TASK DESCRIPTION
Starting with the line that contains "data_AF-A0A7K1G6W7-F1" and stopping after the line that contains "ATOM 3 C C .", return each line below exactly as written, with no others.

ENTRIES PROVIDED
# # #
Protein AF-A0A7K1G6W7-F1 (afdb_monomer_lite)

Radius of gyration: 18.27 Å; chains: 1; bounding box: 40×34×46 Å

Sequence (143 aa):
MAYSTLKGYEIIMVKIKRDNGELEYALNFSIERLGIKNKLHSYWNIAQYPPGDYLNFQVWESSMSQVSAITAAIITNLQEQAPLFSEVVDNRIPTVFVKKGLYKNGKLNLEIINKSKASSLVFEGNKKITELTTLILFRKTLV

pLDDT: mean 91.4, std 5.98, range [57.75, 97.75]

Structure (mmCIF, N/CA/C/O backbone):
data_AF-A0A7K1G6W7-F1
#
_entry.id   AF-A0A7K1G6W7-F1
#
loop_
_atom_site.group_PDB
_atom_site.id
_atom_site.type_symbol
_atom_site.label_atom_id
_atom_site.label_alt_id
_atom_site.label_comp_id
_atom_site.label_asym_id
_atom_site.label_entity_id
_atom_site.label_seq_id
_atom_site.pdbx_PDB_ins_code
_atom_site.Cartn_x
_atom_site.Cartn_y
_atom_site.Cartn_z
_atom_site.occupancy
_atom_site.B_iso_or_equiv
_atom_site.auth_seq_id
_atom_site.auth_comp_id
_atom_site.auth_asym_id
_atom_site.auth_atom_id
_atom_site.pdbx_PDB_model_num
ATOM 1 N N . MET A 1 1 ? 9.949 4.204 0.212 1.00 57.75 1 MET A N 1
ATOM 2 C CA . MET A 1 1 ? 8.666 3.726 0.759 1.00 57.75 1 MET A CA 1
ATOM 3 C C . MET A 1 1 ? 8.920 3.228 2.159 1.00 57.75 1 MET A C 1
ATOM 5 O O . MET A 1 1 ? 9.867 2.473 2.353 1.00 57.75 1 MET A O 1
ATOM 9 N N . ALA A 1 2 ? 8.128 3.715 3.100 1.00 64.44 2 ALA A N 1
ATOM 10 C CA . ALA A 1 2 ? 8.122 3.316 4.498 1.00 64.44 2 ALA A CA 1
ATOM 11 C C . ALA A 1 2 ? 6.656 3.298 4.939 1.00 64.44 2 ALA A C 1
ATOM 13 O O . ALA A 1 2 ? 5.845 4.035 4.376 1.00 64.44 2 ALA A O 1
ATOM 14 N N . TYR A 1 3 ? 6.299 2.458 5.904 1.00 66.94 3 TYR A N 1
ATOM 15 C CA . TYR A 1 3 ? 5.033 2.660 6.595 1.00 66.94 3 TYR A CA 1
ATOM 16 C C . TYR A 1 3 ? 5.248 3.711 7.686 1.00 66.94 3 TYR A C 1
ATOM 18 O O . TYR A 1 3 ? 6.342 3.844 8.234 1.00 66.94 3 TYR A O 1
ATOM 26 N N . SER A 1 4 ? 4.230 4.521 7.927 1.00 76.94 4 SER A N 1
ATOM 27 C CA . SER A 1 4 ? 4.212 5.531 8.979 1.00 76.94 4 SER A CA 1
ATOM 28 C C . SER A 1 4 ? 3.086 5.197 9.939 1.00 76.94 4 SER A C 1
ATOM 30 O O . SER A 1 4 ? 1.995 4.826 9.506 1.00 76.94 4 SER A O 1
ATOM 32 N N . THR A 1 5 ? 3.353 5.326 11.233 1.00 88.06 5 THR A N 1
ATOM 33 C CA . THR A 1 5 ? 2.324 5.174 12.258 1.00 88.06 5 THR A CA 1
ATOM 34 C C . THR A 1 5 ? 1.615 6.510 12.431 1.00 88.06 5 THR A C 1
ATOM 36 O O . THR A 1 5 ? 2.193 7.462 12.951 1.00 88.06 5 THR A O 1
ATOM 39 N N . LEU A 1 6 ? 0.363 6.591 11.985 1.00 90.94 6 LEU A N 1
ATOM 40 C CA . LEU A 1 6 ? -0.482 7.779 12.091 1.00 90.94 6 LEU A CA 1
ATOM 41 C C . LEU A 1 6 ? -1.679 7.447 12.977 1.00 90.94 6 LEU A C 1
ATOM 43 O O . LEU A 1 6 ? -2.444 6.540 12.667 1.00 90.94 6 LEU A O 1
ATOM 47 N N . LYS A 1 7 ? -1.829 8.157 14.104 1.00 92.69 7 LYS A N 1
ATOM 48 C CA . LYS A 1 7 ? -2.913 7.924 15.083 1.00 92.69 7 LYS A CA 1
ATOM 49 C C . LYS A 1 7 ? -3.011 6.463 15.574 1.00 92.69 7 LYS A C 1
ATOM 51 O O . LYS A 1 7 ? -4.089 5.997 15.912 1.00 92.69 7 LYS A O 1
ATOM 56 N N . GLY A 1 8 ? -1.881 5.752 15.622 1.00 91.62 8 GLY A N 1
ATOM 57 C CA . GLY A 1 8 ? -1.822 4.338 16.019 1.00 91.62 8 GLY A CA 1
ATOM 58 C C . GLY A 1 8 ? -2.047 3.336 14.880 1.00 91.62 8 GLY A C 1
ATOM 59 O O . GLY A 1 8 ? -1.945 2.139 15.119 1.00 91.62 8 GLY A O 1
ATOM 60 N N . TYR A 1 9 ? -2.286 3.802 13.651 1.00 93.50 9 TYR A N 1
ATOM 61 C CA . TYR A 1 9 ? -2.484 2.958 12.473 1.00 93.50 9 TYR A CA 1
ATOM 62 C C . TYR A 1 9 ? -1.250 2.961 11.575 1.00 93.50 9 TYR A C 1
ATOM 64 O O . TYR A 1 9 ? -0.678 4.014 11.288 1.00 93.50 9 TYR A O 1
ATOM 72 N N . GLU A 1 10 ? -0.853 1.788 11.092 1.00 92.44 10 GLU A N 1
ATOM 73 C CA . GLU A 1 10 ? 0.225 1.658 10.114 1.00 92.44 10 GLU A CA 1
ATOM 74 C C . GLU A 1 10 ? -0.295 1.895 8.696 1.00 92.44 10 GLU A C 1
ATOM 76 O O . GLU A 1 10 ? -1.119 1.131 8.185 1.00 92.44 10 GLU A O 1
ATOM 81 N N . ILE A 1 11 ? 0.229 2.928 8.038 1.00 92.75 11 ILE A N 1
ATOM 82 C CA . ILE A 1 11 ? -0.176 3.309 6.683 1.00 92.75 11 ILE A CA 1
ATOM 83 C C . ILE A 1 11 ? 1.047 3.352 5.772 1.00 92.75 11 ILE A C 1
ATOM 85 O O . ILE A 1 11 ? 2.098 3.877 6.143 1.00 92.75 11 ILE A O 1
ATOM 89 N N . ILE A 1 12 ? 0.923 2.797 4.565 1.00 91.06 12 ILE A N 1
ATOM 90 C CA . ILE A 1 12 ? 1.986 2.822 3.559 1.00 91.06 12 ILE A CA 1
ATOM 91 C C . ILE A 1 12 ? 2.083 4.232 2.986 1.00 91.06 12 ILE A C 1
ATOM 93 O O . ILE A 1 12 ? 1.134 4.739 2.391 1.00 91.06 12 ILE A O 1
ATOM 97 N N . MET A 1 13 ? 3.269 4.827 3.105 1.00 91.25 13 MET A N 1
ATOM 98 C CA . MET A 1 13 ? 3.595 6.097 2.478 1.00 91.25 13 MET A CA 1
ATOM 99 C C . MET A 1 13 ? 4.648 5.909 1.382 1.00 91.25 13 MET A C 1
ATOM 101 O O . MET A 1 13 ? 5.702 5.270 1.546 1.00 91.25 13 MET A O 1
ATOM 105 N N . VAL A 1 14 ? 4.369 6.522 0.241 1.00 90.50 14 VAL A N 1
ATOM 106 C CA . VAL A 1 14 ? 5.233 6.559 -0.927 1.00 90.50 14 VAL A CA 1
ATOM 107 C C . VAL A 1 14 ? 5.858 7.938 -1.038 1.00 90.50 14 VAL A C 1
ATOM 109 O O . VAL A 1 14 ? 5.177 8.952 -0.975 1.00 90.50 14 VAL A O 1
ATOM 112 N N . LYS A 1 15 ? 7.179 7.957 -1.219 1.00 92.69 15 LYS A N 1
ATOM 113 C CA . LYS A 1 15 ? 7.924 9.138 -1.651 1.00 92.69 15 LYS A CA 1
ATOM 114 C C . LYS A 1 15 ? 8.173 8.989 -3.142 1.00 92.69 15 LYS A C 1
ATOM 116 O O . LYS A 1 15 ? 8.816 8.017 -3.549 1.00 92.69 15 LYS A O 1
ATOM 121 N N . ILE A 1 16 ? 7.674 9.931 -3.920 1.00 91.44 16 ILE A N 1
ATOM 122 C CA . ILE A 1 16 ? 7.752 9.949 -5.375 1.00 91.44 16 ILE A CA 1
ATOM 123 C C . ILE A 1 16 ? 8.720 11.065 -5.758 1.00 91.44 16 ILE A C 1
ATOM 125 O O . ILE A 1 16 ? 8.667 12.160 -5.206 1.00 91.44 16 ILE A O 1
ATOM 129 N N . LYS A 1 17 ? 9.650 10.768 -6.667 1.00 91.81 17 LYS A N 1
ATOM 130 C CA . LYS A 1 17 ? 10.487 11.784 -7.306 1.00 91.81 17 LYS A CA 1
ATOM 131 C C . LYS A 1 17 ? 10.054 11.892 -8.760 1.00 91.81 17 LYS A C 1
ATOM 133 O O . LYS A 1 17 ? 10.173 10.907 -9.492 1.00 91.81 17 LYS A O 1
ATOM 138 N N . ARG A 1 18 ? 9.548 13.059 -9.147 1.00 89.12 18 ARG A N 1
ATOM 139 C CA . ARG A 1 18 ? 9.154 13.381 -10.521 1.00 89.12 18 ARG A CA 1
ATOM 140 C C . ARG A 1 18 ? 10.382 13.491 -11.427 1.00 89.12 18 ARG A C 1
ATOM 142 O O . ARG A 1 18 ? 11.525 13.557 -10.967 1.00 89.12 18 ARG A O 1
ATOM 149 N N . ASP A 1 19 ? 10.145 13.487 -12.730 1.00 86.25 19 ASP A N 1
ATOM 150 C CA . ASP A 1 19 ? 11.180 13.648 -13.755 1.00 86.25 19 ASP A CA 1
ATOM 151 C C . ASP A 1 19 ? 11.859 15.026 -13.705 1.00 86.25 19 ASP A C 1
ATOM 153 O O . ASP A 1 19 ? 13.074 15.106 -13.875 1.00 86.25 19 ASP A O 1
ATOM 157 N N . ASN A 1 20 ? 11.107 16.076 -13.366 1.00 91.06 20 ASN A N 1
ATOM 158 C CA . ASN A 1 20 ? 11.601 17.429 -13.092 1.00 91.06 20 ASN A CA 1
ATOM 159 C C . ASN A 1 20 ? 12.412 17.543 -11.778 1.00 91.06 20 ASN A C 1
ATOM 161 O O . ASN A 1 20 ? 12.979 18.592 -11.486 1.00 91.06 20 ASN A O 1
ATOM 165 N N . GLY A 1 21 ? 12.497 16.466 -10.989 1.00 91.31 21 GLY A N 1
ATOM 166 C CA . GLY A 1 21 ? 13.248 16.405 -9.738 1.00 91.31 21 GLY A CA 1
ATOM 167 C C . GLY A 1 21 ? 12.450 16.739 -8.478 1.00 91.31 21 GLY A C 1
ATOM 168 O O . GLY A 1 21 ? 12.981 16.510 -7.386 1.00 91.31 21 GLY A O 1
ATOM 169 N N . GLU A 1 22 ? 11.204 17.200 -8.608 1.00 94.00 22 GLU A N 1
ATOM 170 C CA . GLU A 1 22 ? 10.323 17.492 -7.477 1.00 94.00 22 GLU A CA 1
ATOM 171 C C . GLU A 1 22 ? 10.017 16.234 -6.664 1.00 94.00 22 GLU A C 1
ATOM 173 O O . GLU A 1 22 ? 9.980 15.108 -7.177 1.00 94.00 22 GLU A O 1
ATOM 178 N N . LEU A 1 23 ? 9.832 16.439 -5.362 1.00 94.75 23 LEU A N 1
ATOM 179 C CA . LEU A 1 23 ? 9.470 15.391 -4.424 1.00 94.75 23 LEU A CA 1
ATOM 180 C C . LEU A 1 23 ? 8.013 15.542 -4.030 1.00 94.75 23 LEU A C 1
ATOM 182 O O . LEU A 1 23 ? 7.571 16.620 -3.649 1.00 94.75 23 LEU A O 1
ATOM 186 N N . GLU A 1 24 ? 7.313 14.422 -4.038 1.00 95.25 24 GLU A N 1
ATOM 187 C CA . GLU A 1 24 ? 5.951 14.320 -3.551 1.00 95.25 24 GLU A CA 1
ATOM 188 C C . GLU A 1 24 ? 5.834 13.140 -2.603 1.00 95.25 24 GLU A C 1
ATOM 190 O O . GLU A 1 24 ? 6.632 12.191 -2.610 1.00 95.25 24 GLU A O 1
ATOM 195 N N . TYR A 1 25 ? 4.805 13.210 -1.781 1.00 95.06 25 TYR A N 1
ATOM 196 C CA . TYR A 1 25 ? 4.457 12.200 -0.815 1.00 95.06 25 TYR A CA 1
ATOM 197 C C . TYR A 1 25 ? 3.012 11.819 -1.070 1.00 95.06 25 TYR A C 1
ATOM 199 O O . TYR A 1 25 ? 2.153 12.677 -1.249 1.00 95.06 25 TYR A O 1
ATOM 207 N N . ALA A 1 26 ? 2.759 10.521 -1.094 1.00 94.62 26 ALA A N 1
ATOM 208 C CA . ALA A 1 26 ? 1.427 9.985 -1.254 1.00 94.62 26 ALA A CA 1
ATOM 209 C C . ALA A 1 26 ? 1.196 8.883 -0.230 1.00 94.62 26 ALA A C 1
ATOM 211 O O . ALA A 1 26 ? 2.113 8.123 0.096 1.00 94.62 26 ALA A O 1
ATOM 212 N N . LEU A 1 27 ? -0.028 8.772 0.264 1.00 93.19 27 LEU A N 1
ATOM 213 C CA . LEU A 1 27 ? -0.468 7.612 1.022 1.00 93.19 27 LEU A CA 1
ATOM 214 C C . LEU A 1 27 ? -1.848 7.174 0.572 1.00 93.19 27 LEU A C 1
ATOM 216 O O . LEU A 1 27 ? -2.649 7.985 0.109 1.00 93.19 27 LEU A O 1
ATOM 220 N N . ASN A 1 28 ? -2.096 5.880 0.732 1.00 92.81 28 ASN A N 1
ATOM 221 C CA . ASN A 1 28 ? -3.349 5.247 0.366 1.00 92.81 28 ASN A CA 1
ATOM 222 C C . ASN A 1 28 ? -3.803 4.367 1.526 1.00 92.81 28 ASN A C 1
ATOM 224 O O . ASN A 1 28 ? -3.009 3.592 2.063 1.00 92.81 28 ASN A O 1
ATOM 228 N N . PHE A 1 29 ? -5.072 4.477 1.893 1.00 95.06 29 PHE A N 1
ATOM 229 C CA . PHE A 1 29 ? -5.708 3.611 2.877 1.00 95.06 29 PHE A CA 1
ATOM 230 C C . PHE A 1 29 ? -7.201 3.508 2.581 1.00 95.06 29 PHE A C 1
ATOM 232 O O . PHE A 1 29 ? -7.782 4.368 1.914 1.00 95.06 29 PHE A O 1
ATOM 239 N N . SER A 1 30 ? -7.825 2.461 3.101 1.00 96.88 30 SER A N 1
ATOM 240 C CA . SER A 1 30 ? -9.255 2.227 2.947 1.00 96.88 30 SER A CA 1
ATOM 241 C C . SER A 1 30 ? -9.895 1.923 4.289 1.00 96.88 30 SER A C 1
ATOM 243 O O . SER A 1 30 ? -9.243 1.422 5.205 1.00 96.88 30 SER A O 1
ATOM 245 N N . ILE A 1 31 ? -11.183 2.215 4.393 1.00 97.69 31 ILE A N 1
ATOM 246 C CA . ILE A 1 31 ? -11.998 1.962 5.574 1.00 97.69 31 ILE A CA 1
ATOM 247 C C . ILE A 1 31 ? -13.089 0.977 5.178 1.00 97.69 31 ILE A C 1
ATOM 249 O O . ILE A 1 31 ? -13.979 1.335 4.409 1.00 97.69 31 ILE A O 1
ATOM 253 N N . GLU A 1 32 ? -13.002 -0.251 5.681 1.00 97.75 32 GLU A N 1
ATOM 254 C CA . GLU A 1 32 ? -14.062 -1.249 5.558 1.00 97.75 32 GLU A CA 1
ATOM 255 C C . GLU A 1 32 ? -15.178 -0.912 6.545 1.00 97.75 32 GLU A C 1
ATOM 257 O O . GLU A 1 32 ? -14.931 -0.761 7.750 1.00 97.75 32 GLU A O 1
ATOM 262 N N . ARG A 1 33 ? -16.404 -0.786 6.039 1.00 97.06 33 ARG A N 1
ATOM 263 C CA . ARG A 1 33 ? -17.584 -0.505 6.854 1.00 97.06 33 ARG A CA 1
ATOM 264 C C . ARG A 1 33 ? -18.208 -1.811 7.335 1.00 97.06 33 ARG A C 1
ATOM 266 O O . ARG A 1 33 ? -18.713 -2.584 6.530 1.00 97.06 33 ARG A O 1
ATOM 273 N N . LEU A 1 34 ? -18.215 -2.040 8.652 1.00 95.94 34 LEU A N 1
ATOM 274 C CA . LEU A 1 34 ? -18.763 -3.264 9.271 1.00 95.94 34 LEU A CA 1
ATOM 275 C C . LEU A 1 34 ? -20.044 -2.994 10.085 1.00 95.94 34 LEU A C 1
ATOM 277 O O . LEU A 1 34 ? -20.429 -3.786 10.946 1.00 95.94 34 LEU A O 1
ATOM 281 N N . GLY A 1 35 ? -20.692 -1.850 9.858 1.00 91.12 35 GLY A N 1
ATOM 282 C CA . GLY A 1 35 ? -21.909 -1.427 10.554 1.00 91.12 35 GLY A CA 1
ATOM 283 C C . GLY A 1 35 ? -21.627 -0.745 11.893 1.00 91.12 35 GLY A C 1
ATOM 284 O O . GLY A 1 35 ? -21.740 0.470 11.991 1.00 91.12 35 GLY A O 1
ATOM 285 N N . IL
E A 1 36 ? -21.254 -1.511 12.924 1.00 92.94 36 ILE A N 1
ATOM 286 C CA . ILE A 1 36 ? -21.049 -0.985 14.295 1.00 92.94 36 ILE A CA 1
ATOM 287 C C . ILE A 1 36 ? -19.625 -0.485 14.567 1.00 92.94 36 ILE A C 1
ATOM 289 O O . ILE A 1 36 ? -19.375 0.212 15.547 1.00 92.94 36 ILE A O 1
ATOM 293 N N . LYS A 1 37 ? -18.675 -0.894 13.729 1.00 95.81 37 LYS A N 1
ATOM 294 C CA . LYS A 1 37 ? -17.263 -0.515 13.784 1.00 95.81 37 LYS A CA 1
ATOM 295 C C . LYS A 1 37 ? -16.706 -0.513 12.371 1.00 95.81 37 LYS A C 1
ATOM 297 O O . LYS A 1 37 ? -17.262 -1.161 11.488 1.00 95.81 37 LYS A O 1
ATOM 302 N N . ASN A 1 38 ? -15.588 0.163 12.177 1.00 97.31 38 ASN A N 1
# # #
OUTPUT OF THE EXERCISE
data_AF-A0A7K1G6W7-F1
#
_entry.id   AF-A0A7K1G6W7-F1
#
loop_
_atom_site.group_PDB
_atom_site.id
_atom_site.type_symbol
_atom_site.label_atom_id
_atom_site.label_alt_id
_atom_site.label_comp_id
_atom_site.label_asym_id
_atom_site.label_entity_id
_atom_site.label_seq_id
_atom_site.pdbx_PDB_ins_code
_atom_site.Cartn_x
_atom_site.Cartn_y
_atom_site.Cartn_z
_atom_site.occupancy
_atom_site.B_iso_or_equiv
_atom_site.auth_seq_id
_atom_site.auth_comp_id
_atom_site.auth_asym_id
_atom_site.auth_atom_id
_atom_site.pdbx_PDB_model_num
ATOM 1 N N . MET A 1 1 ? 9.949 4.204 0.212 1.00 57.75 1 MET A N 1
ATOM 2 C CA . MET A 1 1 ? 8.666 3.726 0.759 1.00 57.75 1 MET A CA 1
ATOM 3 C C . MET A 1 1 ? 8.920 3.228 2.159 1.00 57.75 1 MET A C 1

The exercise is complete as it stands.